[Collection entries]
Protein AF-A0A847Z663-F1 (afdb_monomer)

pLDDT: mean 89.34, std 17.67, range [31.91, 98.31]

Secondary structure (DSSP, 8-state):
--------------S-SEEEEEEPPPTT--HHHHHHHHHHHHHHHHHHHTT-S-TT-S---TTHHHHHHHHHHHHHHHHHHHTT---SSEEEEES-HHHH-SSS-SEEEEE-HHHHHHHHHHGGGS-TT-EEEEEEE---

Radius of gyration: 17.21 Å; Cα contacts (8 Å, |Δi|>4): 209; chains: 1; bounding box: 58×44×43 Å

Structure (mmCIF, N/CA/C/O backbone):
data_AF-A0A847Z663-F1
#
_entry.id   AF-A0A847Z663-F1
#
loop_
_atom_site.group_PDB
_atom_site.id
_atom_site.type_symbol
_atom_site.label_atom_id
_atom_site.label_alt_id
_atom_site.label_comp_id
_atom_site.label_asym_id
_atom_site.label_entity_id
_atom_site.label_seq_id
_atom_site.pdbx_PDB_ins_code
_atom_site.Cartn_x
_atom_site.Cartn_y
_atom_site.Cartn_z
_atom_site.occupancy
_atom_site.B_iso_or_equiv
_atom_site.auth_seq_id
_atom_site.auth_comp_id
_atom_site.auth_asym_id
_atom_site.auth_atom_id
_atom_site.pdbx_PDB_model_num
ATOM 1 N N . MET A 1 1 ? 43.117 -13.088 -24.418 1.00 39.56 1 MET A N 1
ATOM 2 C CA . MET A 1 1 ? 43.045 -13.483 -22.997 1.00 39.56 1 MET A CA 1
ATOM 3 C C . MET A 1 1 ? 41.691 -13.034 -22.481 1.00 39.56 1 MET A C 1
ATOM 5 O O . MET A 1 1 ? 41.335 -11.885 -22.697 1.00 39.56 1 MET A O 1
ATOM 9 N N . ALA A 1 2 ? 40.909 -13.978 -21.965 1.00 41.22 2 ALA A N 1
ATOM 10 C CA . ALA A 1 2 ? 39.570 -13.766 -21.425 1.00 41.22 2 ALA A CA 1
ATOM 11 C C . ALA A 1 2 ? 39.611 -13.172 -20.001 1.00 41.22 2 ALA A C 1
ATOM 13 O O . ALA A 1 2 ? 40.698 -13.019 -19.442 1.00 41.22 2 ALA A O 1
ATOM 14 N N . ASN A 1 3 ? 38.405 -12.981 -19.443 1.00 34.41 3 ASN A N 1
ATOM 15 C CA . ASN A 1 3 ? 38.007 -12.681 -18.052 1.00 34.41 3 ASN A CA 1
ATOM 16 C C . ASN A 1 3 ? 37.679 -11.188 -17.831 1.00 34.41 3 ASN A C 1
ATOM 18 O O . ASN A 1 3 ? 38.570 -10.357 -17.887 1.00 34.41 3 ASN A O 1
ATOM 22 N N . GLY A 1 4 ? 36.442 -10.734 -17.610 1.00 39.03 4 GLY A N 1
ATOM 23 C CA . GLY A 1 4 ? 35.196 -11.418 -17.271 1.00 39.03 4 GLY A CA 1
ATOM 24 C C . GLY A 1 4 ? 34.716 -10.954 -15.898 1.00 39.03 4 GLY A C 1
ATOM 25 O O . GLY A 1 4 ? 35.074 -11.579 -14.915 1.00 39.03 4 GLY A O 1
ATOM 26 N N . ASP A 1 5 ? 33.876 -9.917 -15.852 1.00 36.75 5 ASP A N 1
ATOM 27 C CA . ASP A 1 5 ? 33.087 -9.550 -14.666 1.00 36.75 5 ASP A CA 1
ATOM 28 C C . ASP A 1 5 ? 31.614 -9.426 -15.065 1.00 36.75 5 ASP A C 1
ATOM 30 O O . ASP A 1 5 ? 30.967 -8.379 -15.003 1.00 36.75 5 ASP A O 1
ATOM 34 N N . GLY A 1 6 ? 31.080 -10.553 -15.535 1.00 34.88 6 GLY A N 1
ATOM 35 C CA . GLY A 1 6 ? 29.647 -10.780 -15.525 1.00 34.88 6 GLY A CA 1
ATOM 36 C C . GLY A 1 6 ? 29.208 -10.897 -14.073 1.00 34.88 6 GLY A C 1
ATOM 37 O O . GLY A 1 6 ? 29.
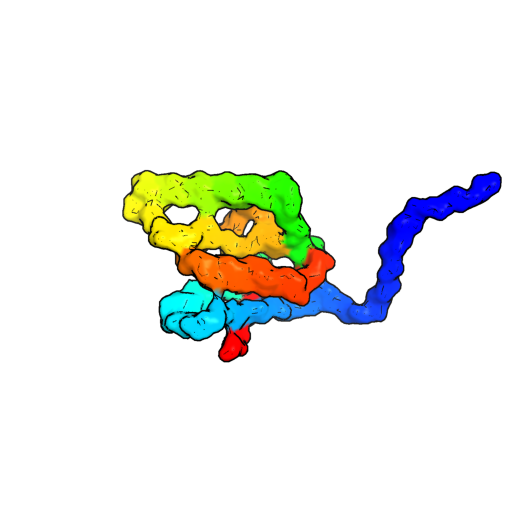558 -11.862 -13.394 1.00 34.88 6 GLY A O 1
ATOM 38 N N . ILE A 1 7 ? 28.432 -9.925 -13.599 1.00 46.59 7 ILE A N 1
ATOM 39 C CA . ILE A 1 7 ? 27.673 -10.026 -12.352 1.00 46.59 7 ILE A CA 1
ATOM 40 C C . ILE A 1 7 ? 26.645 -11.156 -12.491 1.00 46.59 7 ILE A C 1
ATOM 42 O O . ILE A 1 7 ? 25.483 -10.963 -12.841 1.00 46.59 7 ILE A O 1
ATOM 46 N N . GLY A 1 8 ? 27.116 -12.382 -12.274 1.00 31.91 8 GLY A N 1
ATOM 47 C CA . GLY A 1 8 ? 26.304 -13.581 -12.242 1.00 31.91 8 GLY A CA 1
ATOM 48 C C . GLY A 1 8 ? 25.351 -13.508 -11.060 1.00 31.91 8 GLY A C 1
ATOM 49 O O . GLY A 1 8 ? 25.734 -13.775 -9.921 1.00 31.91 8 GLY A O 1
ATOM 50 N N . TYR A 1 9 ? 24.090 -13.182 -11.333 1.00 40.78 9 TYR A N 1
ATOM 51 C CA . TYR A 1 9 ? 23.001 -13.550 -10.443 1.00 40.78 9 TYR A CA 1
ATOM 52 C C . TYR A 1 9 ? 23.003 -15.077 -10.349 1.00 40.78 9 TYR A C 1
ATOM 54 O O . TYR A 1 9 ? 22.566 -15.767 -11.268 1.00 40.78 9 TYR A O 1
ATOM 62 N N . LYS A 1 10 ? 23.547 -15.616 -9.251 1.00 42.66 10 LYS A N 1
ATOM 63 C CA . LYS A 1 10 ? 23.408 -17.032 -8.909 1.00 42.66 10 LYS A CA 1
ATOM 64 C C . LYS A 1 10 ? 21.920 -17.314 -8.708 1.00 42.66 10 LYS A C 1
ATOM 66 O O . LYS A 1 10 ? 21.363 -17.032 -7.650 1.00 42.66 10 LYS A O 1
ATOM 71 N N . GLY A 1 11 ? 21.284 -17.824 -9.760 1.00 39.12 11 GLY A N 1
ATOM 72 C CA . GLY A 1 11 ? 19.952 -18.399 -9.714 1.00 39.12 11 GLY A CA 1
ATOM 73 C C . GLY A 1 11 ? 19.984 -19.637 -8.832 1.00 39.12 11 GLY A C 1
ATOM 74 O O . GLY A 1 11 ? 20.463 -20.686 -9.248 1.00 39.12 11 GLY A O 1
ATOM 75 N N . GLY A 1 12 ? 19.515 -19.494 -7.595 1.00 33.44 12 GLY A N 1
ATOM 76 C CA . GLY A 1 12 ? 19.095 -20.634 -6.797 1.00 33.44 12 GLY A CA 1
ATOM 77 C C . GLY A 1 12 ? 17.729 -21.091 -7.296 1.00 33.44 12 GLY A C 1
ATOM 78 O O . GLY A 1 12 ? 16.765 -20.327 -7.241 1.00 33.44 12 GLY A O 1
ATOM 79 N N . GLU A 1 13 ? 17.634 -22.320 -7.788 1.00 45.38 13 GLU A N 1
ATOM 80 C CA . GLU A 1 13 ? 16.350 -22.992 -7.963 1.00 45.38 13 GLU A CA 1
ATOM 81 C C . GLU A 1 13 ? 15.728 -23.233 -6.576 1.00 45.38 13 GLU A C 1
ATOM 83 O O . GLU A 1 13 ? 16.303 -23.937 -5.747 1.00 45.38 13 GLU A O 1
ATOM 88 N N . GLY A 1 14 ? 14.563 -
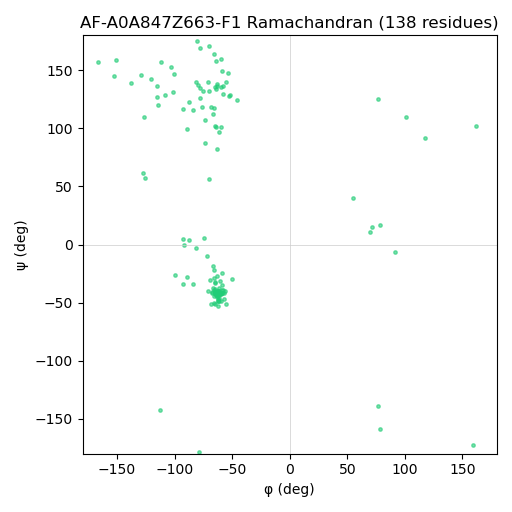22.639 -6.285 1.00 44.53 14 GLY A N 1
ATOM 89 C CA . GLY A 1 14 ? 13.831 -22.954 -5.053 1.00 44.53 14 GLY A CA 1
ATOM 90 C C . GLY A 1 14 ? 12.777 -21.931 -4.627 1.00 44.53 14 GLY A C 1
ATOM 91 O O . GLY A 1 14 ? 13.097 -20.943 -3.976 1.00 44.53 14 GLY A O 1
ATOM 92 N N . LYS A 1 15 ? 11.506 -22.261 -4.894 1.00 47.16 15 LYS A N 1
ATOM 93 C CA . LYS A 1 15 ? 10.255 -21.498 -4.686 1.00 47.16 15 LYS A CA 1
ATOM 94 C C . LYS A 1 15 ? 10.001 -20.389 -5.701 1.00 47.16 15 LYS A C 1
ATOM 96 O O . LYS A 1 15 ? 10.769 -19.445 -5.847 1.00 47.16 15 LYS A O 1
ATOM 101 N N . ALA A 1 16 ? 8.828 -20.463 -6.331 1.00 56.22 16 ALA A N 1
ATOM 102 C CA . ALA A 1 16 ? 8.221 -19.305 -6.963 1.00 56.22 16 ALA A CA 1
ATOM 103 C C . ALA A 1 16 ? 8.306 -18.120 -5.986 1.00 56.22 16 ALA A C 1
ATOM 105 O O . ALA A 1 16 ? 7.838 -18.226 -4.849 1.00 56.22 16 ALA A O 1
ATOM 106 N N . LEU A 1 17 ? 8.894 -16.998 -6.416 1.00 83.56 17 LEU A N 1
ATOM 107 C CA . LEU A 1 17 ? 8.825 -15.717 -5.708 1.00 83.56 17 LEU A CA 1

* * *

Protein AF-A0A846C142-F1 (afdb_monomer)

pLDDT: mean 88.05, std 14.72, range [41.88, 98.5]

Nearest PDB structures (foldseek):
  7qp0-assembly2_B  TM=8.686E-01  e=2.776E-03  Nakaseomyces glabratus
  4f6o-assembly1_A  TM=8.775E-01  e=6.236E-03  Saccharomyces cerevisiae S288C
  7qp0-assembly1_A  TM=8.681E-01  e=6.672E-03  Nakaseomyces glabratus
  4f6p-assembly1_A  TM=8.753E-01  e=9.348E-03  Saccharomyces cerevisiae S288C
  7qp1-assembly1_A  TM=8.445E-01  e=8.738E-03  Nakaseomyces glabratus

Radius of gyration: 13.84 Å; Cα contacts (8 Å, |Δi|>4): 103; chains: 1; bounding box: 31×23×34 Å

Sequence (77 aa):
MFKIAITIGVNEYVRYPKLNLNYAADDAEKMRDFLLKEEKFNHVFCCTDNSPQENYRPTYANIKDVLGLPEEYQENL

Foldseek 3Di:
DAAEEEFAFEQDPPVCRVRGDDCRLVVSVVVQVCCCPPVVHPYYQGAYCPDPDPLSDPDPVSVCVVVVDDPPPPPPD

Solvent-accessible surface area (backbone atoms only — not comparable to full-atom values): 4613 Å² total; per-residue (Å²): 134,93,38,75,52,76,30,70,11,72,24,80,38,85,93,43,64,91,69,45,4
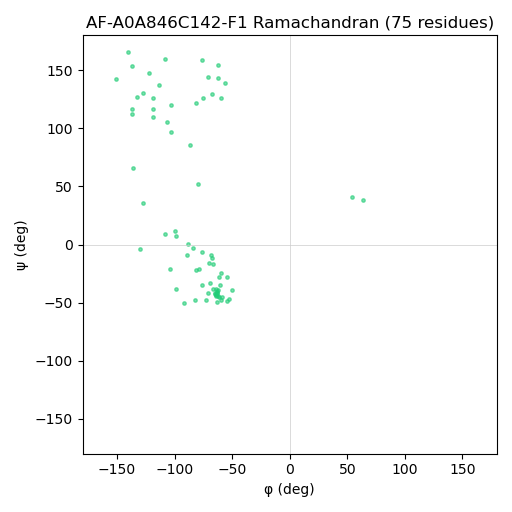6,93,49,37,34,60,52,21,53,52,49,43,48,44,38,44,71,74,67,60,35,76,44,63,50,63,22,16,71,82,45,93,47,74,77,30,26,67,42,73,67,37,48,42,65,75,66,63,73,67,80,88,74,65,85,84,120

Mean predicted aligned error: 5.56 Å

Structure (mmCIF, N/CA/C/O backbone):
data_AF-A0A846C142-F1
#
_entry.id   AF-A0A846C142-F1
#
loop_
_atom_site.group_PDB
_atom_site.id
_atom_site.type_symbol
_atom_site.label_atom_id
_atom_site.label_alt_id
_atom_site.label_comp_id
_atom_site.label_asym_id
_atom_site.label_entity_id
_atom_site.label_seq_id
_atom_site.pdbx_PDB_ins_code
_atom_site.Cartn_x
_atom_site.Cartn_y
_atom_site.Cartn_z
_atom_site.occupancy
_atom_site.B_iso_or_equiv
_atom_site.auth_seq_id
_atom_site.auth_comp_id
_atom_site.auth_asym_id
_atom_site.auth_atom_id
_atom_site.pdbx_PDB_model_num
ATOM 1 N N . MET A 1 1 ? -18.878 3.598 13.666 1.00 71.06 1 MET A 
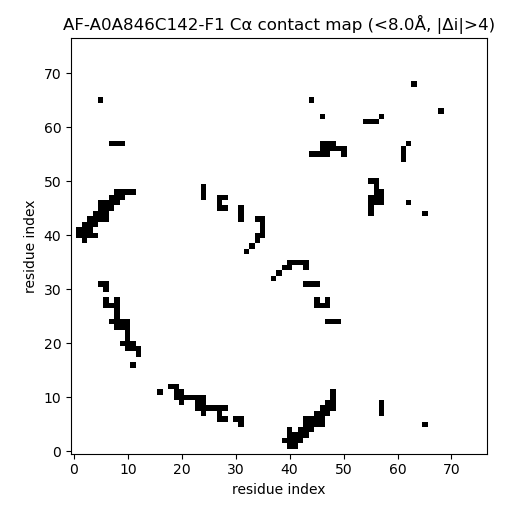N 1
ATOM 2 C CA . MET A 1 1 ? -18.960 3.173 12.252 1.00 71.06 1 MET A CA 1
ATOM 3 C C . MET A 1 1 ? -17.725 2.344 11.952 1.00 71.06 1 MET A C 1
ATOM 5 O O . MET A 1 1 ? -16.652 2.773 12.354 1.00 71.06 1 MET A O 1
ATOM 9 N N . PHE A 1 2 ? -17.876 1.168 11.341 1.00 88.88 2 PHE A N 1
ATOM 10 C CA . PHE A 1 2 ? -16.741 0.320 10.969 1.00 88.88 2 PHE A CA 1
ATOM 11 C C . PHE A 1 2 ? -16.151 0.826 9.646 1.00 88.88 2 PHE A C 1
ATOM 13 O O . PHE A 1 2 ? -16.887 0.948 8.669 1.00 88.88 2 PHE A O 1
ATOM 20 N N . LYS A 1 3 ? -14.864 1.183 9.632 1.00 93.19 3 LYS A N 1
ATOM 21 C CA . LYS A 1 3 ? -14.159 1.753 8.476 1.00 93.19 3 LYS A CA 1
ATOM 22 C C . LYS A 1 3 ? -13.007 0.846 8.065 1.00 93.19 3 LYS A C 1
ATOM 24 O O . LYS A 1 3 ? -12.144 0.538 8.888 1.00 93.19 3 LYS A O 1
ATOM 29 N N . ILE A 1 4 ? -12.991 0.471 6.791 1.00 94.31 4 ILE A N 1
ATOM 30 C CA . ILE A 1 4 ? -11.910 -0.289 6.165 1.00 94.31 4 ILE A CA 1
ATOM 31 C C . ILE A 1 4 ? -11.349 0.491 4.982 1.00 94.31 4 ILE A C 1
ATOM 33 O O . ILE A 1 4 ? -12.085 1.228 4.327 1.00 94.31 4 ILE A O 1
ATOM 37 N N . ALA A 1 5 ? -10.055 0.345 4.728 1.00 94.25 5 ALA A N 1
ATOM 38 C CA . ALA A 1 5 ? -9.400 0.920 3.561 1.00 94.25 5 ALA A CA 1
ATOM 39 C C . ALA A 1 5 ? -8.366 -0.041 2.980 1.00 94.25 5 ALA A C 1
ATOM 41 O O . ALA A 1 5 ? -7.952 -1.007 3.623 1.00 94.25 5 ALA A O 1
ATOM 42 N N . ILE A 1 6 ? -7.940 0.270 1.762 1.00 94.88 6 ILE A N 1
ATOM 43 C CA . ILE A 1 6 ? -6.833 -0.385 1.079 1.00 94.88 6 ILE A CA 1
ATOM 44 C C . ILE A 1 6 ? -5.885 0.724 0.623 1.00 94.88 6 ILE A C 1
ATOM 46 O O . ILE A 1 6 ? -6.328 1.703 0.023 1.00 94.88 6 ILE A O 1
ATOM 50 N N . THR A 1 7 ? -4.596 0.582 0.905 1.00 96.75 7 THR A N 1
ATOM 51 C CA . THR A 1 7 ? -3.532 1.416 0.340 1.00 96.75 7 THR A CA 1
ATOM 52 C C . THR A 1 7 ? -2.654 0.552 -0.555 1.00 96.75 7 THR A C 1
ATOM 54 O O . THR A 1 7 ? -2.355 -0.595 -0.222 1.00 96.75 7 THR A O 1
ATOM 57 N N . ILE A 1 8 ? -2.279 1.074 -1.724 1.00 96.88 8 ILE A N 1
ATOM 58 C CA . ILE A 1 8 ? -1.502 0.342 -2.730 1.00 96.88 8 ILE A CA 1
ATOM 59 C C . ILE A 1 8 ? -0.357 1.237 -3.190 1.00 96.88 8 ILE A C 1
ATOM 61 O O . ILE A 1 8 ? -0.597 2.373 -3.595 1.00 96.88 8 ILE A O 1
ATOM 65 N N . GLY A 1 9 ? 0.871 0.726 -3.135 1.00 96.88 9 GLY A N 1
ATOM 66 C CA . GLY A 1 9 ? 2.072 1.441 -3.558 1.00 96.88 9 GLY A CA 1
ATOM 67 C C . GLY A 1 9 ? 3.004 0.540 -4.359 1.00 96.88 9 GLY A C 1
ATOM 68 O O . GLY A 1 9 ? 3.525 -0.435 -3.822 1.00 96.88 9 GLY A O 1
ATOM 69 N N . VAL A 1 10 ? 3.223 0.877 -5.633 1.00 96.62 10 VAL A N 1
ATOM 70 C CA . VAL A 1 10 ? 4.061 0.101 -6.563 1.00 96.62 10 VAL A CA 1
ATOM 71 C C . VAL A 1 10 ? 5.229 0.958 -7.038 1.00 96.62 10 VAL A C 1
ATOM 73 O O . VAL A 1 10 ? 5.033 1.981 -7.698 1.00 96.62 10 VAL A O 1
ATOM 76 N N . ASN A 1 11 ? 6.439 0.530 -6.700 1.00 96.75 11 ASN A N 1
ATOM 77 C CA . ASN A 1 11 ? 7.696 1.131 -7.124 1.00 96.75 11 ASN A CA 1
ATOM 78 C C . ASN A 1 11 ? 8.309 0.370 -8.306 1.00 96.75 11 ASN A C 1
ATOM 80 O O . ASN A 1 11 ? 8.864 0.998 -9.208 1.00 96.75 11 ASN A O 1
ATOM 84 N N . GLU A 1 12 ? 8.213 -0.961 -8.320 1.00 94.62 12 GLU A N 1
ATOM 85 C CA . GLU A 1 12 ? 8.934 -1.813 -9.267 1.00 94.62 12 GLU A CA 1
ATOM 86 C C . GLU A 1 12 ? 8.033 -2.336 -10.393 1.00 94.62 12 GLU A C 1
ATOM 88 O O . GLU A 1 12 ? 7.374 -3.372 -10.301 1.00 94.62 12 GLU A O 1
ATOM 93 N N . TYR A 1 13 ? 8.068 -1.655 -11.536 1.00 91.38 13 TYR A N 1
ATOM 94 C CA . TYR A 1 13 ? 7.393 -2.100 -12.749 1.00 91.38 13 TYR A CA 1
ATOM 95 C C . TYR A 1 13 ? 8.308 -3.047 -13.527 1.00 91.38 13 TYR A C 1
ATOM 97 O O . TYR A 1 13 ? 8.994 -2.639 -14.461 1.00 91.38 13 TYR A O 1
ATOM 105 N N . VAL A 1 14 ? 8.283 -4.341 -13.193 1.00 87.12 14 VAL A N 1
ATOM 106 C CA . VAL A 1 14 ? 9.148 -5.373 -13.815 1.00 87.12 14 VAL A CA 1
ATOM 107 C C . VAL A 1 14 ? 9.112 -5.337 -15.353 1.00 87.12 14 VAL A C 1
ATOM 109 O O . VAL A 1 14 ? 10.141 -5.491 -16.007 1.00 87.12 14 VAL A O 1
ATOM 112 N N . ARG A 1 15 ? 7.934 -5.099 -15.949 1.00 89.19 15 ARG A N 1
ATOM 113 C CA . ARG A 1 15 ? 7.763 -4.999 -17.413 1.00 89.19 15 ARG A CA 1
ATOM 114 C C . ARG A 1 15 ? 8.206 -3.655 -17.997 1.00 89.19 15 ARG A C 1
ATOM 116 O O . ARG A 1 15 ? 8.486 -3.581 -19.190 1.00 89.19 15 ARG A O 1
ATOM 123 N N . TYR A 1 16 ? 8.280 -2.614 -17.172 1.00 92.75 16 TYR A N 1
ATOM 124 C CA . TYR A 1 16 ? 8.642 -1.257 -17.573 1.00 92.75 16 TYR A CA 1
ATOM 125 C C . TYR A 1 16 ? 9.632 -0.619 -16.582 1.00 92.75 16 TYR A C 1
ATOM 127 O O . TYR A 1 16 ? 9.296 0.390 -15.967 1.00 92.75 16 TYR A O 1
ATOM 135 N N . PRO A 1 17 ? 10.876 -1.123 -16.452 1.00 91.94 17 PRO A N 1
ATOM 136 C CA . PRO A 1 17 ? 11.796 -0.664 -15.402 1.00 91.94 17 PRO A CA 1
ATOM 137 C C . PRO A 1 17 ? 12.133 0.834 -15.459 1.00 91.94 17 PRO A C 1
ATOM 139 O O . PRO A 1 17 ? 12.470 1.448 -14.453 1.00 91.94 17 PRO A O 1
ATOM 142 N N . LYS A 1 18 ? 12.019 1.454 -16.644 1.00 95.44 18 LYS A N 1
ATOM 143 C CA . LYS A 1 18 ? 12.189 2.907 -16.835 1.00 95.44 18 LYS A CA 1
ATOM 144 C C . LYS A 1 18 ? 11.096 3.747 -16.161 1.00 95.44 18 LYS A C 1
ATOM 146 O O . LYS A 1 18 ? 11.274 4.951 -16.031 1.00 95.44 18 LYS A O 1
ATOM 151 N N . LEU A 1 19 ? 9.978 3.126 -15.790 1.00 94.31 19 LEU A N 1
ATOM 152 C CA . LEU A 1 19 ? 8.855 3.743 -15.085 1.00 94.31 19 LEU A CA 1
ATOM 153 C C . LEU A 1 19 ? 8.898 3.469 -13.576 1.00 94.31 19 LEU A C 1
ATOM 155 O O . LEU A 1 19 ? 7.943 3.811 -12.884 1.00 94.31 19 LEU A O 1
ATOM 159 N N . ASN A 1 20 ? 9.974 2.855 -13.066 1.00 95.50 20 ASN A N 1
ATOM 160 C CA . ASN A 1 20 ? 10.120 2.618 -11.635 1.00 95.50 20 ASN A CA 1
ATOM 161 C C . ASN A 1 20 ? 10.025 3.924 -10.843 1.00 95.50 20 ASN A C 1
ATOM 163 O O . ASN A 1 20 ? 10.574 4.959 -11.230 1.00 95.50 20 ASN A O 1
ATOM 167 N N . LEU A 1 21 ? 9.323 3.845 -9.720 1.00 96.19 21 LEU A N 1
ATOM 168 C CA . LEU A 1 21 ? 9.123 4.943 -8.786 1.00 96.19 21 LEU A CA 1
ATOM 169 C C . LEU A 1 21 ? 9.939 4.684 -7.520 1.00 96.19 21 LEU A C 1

What the task asks: Of the entries above, transcribe exactly those lines that fall between the line containing "ATOM 151 N N" and the line containing "ATOM 167 N N", together with those two lines.

Finished task:
ATOM 151 N N . LEU A 1 19 ? 9.978 3.126 -15.790 1.00 94.31 19 LEU A N 1
ATOM 152 C CA . LEU A 1 19 ? 8.855 3.743 -15.085 1.00 94.31 19 LEU A CA 1
ATOM 153 C C . LEU A 1 19 ? 8.898 3.469 -13.576 1.00 94.31 19 LEU A C 1
ATOM 155 O O . LEU A 1 19 ? 7.943 3.811 -12.884 1.00 94.31 19 LEU A O 1
ATOM 159 N N . ASN A 1 20 ? 9.974 2.855 -13.066 1.00 95.50 20 ASN A N 1
ATOM 160 C CA . ASN A 1 20 ? 10.120 2.618 -11.635 1.00 95.50 20 ASN A CA 1
ATOM 161 C C . ASN A 1 20 ? 10.025 3.924 -10.843 1.00 95.50 20 ASN A C 1
ATOM 163 O O . ASN A 1 20 ? 10.574 4.959 -11.230 1.00 95.50 20 ASN A O 1
ATOM 167 N N . LEU A 1 21 ? 9.323 3.845 -9.720 1.00 96.19 21 LEU A N 1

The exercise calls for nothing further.